• [Assigned task]:
In the listing below, find the line holding "ATOM 40 O O" and the line holding "ATOM 48 O O". Write out those two lines and all lines between, exactly, and nothing more.

• [The data]:

○ ○ ○ ○ ○

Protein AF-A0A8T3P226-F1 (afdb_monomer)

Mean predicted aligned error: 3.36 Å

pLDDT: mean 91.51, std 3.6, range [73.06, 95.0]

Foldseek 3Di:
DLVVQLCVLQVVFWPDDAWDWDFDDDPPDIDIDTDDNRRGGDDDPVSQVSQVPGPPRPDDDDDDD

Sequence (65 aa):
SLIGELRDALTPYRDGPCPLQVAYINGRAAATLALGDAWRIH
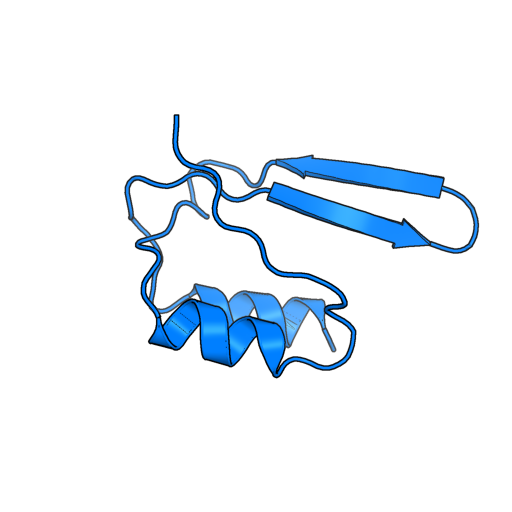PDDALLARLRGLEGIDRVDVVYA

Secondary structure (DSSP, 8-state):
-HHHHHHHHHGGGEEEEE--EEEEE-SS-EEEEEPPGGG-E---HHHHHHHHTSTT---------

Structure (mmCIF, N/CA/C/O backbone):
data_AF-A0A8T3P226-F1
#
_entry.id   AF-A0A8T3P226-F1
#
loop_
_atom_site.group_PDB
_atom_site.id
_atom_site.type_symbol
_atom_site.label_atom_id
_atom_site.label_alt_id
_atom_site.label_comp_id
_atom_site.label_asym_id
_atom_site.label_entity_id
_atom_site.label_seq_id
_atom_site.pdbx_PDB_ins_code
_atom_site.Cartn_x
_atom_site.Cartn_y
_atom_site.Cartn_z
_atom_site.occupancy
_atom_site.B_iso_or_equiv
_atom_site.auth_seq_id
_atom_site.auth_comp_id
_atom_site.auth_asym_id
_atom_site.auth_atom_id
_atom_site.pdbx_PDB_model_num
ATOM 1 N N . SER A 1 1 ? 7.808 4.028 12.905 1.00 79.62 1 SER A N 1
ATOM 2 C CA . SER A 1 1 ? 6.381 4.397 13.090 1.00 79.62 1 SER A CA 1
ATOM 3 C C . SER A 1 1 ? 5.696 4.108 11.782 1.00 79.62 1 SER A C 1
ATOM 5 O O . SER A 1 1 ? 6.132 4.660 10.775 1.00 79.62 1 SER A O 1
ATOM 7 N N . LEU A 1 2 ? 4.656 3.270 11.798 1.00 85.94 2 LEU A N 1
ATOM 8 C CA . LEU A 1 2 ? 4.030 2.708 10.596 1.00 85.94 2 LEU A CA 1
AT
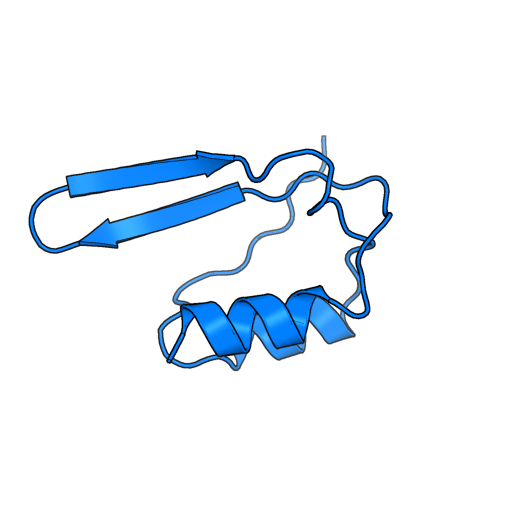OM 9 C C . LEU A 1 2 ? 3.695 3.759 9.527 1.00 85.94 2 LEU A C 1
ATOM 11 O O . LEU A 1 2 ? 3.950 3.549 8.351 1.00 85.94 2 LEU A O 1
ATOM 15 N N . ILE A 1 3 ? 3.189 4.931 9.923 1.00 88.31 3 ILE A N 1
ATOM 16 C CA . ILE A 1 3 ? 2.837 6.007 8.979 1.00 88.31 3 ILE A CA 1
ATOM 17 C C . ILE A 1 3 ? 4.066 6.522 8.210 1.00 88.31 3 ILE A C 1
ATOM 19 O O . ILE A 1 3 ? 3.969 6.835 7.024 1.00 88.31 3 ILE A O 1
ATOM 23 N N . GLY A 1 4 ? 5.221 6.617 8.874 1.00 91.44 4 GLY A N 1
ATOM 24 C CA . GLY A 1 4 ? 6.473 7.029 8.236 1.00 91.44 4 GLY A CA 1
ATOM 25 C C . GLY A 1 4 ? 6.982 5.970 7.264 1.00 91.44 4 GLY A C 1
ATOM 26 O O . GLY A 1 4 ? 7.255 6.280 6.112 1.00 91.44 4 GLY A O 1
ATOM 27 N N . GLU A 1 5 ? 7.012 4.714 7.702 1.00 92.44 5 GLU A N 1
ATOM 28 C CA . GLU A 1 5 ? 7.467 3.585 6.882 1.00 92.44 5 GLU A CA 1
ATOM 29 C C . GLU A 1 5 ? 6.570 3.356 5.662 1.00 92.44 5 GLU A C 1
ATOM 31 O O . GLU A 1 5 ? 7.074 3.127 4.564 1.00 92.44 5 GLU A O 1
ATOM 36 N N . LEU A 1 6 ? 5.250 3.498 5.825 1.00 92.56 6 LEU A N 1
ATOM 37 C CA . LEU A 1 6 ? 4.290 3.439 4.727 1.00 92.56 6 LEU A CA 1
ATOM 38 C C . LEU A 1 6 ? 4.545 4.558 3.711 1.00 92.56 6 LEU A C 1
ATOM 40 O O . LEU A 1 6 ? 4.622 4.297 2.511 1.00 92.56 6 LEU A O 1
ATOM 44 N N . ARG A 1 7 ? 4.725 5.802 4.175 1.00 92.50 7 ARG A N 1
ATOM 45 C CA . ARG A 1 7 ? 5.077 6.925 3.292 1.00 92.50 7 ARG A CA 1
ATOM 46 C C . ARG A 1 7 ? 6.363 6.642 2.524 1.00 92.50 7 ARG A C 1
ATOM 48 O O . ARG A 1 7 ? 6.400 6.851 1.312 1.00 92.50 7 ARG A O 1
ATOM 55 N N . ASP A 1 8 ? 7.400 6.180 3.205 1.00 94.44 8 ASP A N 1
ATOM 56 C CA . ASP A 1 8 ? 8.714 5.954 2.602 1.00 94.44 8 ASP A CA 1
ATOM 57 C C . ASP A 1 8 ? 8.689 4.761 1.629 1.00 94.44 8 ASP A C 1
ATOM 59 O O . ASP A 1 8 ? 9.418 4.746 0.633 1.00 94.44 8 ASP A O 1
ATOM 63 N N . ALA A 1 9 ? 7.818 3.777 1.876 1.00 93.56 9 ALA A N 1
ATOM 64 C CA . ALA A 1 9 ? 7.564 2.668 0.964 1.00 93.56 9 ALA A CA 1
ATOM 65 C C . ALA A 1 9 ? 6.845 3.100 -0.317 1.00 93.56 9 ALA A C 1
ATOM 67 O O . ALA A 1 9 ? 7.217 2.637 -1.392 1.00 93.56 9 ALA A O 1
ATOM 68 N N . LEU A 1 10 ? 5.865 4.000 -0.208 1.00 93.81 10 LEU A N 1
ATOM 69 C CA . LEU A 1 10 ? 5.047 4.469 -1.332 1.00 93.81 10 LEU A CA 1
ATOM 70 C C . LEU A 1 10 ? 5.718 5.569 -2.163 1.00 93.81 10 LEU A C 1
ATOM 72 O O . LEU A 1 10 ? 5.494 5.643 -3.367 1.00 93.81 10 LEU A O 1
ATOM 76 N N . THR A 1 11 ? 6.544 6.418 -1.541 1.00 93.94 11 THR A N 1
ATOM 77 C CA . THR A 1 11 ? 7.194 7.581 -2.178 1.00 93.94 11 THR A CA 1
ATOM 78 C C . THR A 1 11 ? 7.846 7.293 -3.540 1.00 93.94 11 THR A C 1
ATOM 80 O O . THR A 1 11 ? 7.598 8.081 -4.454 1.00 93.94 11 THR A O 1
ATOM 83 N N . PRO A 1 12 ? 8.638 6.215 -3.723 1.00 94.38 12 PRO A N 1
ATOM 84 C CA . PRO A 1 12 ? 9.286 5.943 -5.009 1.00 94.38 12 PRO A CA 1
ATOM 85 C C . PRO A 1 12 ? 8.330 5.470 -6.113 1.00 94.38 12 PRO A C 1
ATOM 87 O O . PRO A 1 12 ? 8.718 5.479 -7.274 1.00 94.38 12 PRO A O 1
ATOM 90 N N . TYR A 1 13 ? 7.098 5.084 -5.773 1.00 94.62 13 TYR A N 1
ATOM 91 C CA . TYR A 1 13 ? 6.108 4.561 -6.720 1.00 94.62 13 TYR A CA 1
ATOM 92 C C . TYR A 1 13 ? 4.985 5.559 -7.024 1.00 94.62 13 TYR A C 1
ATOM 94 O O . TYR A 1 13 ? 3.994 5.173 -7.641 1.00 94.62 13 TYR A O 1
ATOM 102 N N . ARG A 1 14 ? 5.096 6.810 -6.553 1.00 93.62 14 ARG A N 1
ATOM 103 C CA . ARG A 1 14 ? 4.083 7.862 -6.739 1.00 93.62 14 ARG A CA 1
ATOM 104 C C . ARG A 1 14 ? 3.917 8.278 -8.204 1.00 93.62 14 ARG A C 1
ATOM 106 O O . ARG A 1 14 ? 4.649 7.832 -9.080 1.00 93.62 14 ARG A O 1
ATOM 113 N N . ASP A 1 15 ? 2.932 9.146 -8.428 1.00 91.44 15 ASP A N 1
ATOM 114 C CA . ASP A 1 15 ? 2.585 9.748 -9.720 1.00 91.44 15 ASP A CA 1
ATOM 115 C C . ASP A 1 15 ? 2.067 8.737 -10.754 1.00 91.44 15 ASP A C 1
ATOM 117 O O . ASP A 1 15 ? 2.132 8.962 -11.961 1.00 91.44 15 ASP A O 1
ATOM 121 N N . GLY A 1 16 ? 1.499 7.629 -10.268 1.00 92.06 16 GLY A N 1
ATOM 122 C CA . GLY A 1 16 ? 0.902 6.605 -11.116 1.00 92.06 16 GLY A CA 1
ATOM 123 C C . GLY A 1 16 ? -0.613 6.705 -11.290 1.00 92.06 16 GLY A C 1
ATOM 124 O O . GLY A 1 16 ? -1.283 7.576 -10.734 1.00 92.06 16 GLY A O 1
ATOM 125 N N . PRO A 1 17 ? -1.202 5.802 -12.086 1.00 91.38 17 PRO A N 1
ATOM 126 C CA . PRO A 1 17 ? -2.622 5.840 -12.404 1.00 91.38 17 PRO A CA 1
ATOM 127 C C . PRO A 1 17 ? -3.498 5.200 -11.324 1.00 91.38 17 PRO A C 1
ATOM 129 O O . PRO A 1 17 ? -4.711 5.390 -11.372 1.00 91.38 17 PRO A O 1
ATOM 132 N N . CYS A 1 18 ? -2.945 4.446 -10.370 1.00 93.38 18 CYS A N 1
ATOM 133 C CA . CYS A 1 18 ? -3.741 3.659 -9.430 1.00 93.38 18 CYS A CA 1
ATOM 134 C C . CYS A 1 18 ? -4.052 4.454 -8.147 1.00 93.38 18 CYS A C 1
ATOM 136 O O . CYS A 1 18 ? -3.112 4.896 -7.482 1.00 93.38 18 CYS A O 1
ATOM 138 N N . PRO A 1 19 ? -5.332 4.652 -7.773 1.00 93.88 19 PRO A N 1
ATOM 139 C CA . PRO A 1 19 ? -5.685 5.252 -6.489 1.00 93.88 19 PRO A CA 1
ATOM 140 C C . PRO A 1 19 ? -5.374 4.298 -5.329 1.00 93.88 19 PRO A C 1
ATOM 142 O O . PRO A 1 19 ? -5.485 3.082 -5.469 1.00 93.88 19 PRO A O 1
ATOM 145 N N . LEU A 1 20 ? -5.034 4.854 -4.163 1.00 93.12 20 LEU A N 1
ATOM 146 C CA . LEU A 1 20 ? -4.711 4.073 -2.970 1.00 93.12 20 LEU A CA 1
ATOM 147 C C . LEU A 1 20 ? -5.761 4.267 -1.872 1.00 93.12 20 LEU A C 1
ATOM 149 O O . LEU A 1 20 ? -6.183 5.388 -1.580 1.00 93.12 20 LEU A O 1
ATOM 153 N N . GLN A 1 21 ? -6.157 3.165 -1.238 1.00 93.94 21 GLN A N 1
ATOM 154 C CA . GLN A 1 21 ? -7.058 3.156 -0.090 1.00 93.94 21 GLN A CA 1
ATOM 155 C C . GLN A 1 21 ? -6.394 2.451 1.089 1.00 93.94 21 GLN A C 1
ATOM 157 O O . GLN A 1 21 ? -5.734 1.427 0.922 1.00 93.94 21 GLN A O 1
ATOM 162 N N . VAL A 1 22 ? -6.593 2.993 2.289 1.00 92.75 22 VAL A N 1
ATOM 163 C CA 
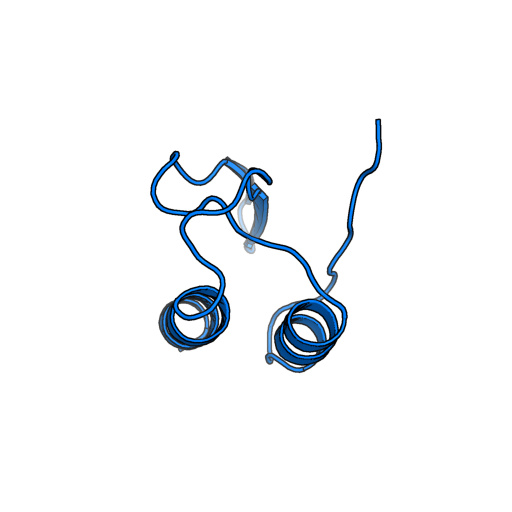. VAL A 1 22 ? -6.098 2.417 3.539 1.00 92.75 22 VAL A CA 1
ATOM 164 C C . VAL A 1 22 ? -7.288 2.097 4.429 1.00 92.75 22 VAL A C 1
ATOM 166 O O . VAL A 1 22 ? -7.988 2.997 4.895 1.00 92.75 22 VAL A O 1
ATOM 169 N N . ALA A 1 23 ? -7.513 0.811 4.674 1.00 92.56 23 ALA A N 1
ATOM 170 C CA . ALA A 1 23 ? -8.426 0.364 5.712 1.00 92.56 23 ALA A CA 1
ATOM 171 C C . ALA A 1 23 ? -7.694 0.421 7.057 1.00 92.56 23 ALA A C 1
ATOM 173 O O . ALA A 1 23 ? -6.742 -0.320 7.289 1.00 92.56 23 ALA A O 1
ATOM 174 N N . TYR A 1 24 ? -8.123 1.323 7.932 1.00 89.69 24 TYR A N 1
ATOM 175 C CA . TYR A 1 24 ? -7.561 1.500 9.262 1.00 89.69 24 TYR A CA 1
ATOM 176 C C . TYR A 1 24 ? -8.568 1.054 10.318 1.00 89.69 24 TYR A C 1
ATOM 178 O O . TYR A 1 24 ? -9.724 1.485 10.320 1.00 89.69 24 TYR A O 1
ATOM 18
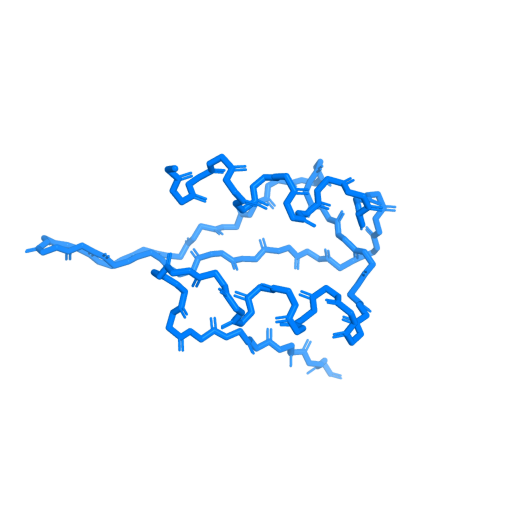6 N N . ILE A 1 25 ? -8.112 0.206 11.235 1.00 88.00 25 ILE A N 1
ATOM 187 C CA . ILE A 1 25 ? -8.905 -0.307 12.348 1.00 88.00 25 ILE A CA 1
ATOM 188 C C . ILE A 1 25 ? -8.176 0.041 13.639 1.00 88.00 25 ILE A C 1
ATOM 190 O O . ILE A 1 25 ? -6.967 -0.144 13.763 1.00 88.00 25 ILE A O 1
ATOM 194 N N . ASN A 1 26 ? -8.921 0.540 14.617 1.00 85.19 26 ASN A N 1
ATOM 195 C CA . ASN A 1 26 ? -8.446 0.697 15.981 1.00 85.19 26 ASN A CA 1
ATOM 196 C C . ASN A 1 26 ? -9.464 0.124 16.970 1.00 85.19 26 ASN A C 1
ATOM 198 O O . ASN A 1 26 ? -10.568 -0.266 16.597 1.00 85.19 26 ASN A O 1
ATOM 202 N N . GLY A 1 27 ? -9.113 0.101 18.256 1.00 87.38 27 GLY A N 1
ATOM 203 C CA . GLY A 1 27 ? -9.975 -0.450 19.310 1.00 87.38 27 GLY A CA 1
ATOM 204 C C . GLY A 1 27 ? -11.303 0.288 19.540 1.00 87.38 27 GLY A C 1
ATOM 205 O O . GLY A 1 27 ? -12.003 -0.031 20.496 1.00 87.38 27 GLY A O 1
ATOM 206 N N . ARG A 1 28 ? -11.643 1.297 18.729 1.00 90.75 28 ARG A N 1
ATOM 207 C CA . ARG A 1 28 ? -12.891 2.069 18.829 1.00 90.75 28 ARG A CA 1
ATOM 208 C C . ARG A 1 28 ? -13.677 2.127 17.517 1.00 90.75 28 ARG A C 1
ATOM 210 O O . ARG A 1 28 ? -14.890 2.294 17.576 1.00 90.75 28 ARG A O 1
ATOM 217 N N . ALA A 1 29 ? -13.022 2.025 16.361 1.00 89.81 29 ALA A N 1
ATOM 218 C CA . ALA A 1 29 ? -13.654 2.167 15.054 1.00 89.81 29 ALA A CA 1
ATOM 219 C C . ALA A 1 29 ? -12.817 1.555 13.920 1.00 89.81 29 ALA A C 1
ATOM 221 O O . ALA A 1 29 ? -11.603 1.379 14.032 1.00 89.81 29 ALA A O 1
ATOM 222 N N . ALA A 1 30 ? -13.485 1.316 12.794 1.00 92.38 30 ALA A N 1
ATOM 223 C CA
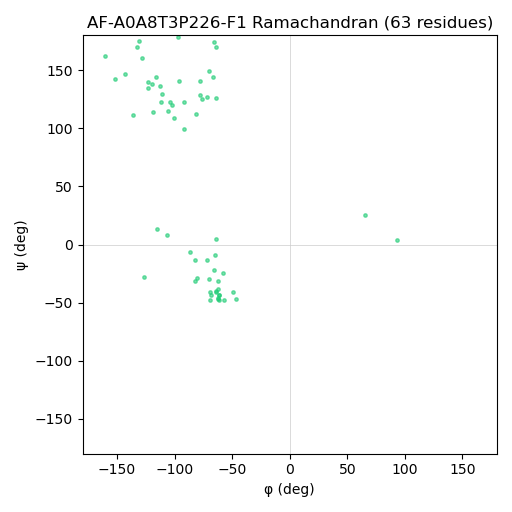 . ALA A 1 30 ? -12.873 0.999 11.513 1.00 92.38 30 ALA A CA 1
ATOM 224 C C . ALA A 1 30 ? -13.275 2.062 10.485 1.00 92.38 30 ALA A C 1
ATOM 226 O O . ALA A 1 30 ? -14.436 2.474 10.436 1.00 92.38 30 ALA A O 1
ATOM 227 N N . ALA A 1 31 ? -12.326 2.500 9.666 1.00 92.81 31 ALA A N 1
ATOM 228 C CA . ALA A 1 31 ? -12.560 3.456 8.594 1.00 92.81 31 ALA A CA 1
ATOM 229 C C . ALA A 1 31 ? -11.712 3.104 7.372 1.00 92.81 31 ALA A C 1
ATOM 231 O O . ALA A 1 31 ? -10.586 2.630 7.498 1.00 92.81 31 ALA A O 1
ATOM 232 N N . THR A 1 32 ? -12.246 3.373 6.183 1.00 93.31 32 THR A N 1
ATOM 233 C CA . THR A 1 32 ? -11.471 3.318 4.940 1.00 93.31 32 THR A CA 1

○ ○ ○ ○ ○

• [Written reply]:
ATOM 40 O O . LEU A 1 6 ? 4.622 4.297 2.511 1.00 92.56 6 LEU A O 1
ATOM 44 N N . ARG A 1 7 ? 4.725 5.802 4.175 1.00 92.50 7 ARG A N 1
ATOM 45 C CA . ARG A 1 7 ? 5.077 6.925 3.292 1.00 92.50 7 ARG A CA 1
ATOM 46 C C . ARG A 1 7 ? 6.363 6.642 2.524 1.00 92.50 7 ARG A C 1
ATOM 48 O O . ARG A 1 7 ? 6.400 6.851 1.312 1.00 92.50 7 ARG A O 1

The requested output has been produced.